System boots from the selection of Catalina to the login prompt in about 12 seconds. I haven’t found anything that doesn’t work yet.
hello lcoff!
i have nearly exact the same setup as you (same RAM, GPU, Wifi+BT, only difference: my CPU is i9 10900K and I use Evo 970 SSD) and i wonder why you are able to boot so quick!
My board takes 25 seconds from opencore to login-screen and its stuck for about 3 seconds on something about USB "missing required descriptor" or "power supply unavailable: assuming successful power". the rest of the 25 seconds are just running text, not stopping or waiting anywhere...
I am really interested in your BIOS-Settings if you have anything special and I want to ask which method you use for USB (because that seems to slow down my boot a bit).
Do you use the latest BIOS? have you flashed the thunderbolt-chip or is it original?
How long does your board take from power on to BIOS / Opencore?
Would it be possible to get your BIOS-profile and your EFI so I could test if my boot-speed changes with exactly your setup?
Hey
@CaseySJ, with your flashed NVM 50 on the Vision D, does your boot time increase? I noticed that on my Vision D, with the Flashed Thunderbolt NVM, the system post time increases by about 20 seconds or so. Seems that the motherboard is trying to communicate with the thunderbolt controller during post... On stock NVM, boot time is shortened significantly.
I experienced the same problem, but because flashing TB was the first thing I did, I don't know if it would have booted faster without flashing the chip. I got the board, made blind BIOS-Update to F5 over QFlash+ and than flashed the chip. My board then needed about 30 seconds from power on to BIOS. The display on the Board showed "80" for about 17 seconds of that time, and the VGA-LED was lighing most of that 30 seconds. As a side-note, I noticed that one of the network-adapters had MAC 00:00:00:00:00:00. I tried everything, resetting, CMOS-Reset, installing the firmware-Update again, remove all hardware...even with just CPU and RAM and with complete reset BIOS it still took 30 seconds to BIOS. I then decided to return the board.
Then I was more careful with the new one: I first made sure that it booted quicker with original TB-Firmware. Instead of 30 seconds, it now took about 8 seconds to BIOS, with the same BIOS-Version and -settings and the same hardware installed than I had on my old board. Then I flashed the TB-Chip, so now the config was exactly like on my old board, and it still needed only 8 seconds to BIOS.
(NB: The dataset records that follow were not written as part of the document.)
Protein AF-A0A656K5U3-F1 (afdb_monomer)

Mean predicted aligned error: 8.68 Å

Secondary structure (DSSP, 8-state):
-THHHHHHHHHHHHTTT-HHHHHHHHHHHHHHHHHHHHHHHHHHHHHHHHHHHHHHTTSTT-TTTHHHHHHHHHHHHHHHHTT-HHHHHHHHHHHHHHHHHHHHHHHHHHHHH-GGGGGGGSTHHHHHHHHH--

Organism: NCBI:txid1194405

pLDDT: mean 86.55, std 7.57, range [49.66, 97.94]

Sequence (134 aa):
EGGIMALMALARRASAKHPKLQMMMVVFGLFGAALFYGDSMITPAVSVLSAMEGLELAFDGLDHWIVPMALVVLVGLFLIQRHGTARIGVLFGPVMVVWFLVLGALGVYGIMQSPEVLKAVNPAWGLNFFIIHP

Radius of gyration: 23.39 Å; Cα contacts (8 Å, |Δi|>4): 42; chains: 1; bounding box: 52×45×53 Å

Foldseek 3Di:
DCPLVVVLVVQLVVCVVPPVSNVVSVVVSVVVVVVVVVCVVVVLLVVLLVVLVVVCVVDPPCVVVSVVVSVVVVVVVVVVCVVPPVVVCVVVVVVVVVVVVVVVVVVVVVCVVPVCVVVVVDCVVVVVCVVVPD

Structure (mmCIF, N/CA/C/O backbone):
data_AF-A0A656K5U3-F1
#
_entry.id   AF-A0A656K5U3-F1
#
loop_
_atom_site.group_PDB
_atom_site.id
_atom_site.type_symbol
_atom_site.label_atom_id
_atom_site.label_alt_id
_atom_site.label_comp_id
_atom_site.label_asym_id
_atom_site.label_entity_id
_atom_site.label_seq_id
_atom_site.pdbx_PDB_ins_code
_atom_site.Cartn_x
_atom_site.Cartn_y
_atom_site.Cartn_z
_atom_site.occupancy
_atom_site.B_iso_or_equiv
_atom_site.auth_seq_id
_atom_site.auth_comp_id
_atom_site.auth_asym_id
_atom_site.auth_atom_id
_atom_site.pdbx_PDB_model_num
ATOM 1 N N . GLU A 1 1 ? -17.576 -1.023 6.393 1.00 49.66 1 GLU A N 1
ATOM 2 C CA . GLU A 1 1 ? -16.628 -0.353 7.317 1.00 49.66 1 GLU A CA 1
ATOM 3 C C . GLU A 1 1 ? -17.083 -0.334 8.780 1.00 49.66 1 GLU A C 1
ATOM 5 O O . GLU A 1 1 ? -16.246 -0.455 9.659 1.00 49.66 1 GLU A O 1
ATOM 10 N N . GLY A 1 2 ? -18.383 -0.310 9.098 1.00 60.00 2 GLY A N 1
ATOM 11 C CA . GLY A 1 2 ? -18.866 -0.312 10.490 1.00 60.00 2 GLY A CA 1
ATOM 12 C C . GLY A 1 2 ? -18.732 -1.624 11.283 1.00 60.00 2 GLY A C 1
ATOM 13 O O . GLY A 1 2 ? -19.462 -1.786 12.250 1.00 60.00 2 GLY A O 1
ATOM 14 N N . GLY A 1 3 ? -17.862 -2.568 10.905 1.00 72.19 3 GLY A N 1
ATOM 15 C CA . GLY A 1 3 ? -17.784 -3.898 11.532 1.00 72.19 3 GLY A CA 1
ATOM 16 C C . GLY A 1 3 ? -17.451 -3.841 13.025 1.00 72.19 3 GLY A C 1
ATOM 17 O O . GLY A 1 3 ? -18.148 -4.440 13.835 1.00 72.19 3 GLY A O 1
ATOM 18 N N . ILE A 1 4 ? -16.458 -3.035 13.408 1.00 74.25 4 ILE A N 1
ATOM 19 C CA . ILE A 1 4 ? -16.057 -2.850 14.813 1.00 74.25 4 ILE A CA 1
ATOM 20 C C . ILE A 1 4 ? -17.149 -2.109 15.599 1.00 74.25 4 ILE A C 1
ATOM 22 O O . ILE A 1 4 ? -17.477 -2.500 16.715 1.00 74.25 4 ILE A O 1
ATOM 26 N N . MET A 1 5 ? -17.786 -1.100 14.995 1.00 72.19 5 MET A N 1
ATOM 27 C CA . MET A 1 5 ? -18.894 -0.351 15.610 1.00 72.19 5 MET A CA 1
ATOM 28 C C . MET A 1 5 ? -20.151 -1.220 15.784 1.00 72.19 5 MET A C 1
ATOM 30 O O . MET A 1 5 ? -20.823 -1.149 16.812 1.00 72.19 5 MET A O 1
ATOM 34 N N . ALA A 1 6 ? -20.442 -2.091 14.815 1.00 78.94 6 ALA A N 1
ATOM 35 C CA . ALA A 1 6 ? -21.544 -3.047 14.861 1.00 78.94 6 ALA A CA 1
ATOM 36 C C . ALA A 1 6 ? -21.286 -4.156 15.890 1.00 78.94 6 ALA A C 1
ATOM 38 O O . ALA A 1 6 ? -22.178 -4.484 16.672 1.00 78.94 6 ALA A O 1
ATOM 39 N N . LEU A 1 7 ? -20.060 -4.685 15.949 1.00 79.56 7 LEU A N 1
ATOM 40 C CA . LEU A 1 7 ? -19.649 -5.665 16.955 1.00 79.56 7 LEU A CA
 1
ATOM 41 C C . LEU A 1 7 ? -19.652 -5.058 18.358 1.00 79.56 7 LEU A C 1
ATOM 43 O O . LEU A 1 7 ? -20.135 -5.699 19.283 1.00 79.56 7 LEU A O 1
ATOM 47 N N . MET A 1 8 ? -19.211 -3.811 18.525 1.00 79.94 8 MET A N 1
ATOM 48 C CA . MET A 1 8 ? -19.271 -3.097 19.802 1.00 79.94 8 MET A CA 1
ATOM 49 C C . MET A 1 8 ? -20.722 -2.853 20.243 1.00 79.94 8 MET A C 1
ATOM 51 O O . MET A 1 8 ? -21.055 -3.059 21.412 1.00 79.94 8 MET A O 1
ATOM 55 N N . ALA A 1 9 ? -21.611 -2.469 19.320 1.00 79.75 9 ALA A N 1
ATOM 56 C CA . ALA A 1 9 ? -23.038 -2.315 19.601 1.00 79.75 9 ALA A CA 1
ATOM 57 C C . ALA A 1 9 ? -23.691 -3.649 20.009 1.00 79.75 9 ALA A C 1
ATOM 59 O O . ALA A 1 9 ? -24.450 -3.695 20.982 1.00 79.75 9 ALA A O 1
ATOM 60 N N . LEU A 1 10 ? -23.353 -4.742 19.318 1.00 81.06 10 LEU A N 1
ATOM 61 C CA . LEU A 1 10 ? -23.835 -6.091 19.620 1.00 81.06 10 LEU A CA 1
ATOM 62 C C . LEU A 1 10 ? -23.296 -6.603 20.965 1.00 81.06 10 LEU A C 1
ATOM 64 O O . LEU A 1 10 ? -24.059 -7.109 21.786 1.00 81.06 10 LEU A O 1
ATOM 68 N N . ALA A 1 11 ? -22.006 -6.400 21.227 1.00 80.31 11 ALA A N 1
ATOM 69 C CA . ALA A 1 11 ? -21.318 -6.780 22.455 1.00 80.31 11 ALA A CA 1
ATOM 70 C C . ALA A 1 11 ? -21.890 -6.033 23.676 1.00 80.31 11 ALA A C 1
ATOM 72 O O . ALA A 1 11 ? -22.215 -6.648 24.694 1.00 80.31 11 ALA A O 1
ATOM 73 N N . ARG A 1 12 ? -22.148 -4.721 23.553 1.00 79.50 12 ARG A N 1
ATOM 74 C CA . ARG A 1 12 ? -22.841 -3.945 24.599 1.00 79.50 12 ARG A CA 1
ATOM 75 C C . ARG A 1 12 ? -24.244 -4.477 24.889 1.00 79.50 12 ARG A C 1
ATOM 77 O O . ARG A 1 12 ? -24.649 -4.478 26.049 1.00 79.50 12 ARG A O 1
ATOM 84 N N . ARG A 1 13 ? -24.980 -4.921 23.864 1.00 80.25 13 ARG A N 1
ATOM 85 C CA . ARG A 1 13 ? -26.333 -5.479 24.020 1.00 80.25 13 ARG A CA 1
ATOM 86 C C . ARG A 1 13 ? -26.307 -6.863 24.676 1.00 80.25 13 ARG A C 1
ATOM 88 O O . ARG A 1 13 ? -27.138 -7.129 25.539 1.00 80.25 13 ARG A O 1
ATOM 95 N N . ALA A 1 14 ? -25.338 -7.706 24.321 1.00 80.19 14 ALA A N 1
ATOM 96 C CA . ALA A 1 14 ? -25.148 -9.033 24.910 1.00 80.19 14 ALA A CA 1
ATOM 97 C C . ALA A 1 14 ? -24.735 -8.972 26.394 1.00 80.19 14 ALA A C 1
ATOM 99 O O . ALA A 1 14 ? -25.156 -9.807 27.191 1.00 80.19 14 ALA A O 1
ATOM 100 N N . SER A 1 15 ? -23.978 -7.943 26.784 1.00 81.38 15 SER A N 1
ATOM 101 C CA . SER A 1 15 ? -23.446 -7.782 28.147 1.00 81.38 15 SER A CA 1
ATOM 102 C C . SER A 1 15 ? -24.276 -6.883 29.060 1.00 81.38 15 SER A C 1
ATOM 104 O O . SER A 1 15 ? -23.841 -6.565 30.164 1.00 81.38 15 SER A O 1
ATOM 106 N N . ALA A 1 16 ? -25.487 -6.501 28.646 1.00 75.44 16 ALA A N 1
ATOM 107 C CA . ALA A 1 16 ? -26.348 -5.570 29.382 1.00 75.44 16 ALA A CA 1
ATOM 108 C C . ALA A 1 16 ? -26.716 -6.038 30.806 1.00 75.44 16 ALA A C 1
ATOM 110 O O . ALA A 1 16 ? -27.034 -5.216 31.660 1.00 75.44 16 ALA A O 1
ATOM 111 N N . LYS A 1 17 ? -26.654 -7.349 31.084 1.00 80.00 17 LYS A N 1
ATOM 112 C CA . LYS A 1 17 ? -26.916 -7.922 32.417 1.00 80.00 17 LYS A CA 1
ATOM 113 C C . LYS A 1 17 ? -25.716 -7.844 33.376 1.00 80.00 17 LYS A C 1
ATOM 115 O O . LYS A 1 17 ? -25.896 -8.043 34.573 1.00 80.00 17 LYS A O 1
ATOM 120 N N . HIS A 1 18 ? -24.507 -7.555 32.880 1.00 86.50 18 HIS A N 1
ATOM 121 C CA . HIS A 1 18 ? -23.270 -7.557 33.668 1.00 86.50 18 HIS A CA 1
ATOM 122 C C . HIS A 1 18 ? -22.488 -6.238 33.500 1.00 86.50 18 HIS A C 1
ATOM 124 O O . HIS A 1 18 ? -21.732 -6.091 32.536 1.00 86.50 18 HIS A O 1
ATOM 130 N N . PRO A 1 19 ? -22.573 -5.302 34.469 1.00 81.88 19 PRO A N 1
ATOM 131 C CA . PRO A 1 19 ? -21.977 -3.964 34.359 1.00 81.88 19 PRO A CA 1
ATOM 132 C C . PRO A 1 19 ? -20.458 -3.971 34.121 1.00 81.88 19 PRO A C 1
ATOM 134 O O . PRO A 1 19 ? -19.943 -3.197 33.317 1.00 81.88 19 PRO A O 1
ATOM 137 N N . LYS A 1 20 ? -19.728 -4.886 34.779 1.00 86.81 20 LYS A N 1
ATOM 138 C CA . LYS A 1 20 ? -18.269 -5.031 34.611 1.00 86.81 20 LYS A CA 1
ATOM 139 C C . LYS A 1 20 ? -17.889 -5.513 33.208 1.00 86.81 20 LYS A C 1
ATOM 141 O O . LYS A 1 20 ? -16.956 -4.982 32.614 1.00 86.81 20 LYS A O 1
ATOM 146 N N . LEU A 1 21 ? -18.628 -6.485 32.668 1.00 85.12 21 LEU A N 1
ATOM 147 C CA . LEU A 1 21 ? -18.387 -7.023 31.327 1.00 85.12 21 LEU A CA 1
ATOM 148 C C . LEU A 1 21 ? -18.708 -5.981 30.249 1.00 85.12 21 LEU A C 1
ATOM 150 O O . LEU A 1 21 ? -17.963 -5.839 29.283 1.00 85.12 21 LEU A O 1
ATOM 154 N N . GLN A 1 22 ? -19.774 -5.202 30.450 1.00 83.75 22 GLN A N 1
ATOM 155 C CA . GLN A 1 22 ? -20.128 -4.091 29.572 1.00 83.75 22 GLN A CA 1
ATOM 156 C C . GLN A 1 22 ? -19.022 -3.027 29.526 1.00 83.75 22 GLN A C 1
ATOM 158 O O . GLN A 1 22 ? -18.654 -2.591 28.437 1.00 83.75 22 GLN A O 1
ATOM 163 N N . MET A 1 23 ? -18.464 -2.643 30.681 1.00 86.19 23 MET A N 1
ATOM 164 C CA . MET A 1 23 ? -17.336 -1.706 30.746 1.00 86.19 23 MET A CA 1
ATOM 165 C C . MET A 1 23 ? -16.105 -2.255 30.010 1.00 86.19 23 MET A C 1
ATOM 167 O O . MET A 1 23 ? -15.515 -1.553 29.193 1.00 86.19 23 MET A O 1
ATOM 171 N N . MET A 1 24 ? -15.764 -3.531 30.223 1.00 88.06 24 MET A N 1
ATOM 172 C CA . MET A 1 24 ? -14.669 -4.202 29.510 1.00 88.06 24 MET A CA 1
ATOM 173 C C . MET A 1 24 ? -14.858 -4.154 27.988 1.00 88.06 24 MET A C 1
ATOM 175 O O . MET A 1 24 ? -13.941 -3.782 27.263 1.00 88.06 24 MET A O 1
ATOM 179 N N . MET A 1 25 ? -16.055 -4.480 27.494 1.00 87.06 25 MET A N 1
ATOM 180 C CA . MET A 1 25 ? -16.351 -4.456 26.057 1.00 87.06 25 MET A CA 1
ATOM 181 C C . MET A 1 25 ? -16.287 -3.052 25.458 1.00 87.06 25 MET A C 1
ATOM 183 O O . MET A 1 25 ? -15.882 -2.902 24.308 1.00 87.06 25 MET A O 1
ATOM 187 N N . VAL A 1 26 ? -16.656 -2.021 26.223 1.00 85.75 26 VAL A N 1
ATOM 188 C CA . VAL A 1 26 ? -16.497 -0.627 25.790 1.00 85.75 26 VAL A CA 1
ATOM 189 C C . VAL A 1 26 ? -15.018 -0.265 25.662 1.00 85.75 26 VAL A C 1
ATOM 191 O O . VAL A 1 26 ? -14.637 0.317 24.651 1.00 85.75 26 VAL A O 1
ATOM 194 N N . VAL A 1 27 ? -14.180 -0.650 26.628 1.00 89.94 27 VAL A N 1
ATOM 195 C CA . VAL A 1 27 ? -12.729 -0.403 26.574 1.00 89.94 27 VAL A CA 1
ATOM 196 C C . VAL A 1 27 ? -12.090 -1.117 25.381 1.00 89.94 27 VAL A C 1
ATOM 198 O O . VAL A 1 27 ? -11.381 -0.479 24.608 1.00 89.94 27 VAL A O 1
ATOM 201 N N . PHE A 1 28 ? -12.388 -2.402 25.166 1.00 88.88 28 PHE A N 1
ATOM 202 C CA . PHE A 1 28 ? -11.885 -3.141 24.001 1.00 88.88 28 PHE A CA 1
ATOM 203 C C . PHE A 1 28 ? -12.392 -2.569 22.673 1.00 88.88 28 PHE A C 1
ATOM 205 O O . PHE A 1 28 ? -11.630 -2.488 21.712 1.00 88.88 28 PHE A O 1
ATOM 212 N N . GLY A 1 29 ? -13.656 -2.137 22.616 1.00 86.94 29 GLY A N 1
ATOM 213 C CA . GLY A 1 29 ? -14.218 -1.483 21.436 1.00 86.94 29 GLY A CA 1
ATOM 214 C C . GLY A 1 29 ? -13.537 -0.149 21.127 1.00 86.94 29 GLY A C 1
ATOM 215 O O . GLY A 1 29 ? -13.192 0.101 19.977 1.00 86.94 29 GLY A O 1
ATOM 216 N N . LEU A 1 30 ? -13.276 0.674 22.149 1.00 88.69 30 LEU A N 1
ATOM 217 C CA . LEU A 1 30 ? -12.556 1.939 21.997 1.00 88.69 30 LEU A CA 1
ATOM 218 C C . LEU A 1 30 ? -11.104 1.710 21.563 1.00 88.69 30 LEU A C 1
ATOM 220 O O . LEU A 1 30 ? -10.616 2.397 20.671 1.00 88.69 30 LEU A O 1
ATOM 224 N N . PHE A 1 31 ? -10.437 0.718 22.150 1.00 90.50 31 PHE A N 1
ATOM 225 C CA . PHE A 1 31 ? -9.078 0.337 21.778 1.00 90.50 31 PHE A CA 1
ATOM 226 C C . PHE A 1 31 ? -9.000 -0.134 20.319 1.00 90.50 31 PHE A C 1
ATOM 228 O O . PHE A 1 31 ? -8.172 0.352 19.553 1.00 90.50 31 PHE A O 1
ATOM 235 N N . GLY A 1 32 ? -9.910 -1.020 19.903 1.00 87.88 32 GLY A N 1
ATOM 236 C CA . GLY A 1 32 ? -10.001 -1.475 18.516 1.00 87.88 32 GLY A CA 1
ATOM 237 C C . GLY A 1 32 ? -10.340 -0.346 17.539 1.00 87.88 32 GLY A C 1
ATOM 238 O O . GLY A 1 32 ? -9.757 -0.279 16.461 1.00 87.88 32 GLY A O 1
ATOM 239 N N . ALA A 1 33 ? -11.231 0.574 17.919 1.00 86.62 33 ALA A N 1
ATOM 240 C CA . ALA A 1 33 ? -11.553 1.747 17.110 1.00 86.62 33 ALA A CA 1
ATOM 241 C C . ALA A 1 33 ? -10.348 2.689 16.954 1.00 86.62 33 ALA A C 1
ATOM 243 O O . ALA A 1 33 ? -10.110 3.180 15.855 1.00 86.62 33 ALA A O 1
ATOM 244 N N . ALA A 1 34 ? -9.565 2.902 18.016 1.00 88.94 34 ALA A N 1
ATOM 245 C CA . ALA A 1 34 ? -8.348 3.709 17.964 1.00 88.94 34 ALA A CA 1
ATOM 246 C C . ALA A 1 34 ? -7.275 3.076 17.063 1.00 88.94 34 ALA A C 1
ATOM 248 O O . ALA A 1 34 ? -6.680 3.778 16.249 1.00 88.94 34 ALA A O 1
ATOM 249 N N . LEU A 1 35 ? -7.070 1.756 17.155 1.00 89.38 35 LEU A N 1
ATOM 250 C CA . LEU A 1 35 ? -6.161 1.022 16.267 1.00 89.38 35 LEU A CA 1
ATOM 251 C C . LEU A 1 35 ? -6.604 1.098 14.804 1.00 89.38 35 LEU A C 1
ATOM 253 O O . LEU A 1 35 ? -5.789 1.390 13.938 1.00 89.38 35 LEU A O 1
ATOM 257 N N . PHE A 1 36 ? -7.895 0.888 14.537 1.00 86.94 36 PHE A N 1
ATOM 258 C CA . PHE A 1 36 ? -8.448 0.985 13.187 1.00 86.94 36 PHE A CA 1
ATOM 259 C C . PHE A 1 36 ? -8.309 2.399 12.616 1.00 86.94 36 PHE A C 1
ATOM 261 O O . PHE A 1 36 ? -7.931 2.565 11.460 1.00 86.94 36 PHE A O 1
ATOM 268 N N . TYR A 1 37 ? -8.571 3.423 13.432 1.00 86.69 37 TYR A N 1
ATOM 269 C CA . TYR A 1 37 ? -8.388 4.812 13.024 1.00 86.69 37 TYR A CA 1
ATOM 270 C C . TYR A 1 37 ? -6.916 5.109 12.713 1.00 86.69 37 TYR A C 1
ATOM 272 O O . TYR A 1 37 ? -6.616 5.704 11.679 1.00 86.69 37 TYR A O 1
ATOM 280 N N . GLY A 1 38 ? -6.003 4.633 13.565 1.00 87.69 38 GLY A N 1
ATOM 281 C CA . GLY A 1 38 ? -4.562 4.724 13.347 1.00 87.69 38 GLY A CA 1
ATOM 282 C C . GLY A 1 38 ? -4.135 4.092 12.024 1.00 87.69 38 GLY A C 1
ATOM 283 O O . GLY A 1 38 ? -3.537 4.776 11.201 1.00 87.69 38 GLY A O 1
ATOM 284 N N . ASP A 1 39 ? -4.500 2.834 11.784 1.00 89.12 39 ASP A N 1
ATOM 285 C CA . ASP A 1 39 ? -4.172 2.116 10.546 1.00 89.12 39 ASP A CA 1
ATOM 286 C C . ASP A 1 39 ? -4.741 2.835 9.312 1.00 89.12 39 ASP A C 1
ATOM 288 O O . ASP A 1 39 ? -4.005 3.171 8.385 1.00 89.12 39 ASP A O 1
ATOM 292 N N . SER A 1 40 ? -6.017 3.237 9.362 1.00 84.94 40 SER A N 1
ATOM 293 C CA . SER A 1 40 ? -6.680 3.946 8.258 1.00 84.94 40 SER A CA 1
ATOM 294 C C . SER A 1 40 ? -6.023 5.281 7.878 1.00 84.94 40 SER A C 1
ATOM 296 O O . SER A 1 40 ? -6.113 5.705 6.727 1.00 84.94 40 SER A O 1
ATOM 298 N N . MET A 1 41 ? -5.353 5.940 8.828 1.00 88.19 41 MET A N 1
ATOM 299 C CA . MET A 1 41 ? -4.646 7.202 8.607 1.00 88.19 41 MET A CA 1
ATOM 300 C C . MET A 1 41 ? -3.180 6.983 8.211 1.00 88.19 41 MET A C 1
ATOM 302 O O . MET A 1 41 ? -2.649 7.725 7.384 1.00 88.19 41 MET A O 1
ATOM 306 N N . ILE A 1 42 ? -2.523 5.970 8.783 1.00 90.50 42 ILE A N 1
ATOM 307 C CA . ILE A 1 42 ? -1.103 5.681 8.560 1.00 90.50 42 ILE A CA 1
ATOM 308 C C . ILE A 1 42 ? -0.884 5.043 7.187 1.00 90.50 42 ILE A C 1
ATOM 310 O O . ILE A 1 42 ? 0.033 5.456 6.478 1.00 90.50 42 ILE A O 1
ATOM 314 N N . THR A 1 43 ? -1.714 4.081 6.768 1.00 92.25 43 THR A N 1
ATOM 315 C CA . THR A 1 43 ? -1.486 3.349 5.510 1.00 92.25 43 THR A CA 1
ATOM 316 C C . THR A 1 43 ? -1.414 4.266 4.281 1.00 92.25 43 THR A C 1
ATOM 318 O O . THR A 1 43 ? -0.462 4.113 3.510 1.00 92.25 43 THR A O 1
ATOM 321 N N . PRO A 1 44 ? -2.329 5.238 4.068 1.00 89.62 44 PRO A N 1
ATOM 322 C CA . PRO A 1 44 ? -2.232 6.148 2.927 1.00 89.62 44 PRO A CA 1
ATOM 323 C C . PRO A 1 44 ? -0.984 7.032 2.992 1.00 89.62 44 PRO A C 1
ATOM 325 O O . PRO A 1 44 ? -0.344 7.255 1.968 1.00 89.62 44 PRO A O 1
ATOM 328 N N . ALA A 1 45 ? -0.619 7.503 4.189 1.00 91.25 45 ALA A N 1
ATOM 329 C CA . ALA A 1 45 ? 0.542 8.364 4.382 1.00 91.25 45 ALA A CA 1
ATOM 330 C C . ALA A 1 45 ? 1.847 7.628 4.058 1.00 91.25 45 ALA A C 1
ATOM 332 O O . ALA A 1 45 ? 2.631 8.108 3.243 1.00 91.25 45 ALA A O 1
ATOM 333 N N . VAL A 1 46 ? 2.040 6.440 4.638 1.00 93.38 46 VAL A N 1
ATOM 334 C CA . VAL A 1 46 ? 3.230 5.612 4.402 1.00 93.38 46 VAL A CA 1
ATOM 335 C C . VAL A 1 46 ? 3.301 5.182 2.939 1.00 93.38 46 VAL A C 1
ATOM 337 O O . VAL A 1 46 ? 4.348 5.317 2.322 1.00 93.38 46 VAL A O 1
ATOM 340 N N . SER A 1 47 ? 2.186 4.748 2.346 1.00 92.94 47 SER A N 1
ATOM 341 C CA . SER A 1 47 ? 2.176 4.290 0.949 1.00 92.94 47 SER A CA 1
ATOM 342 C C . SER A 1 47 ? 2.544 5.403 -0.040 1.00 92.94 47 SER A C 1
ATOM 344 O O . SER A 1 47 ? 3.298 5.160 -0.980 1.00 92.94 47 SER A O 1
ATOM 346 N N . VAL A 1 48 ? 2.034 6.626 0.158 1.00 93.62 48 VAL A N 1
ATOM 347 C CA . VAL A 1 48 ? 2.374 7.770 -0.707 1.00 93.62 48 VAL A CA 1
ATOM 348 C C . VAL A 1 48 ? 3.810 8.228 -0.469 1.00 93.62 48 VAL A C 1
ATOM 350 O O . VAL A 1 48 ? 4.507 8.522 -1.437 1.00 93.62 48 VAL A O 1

I guess 8 seconds is still not really fast, but its better than waiting 30 seconds...and now the hex-codes on the board's display just run through, its not pausing anymore at "80", not even for a second.
I also noticed that a Diff between the TB-Firmware-BIN of my first (broken) board and the modified Firmware-BIN from here showed a lot more differences than a Diff between the original TB-FW of my second board and the modified Firmware-BIN from here. So overall, returning the first board was the right choice I guess.
Because you also seem to have slow boots: do you have a valid MAC on both of your network cards? is your board pausing at a specific code while it boots? how many differences do you see in your thunderbolt-firmware compared to the modified one? I attached my TB-Bins from my first and my second board for you, if you want to compare.
I don't know if this helps to get more knowledge about the slow boots, but it looks like there is the possibility that thunderbolt-flashing (or something else, maybe not directly related to TB) has an impact on POST/boot times.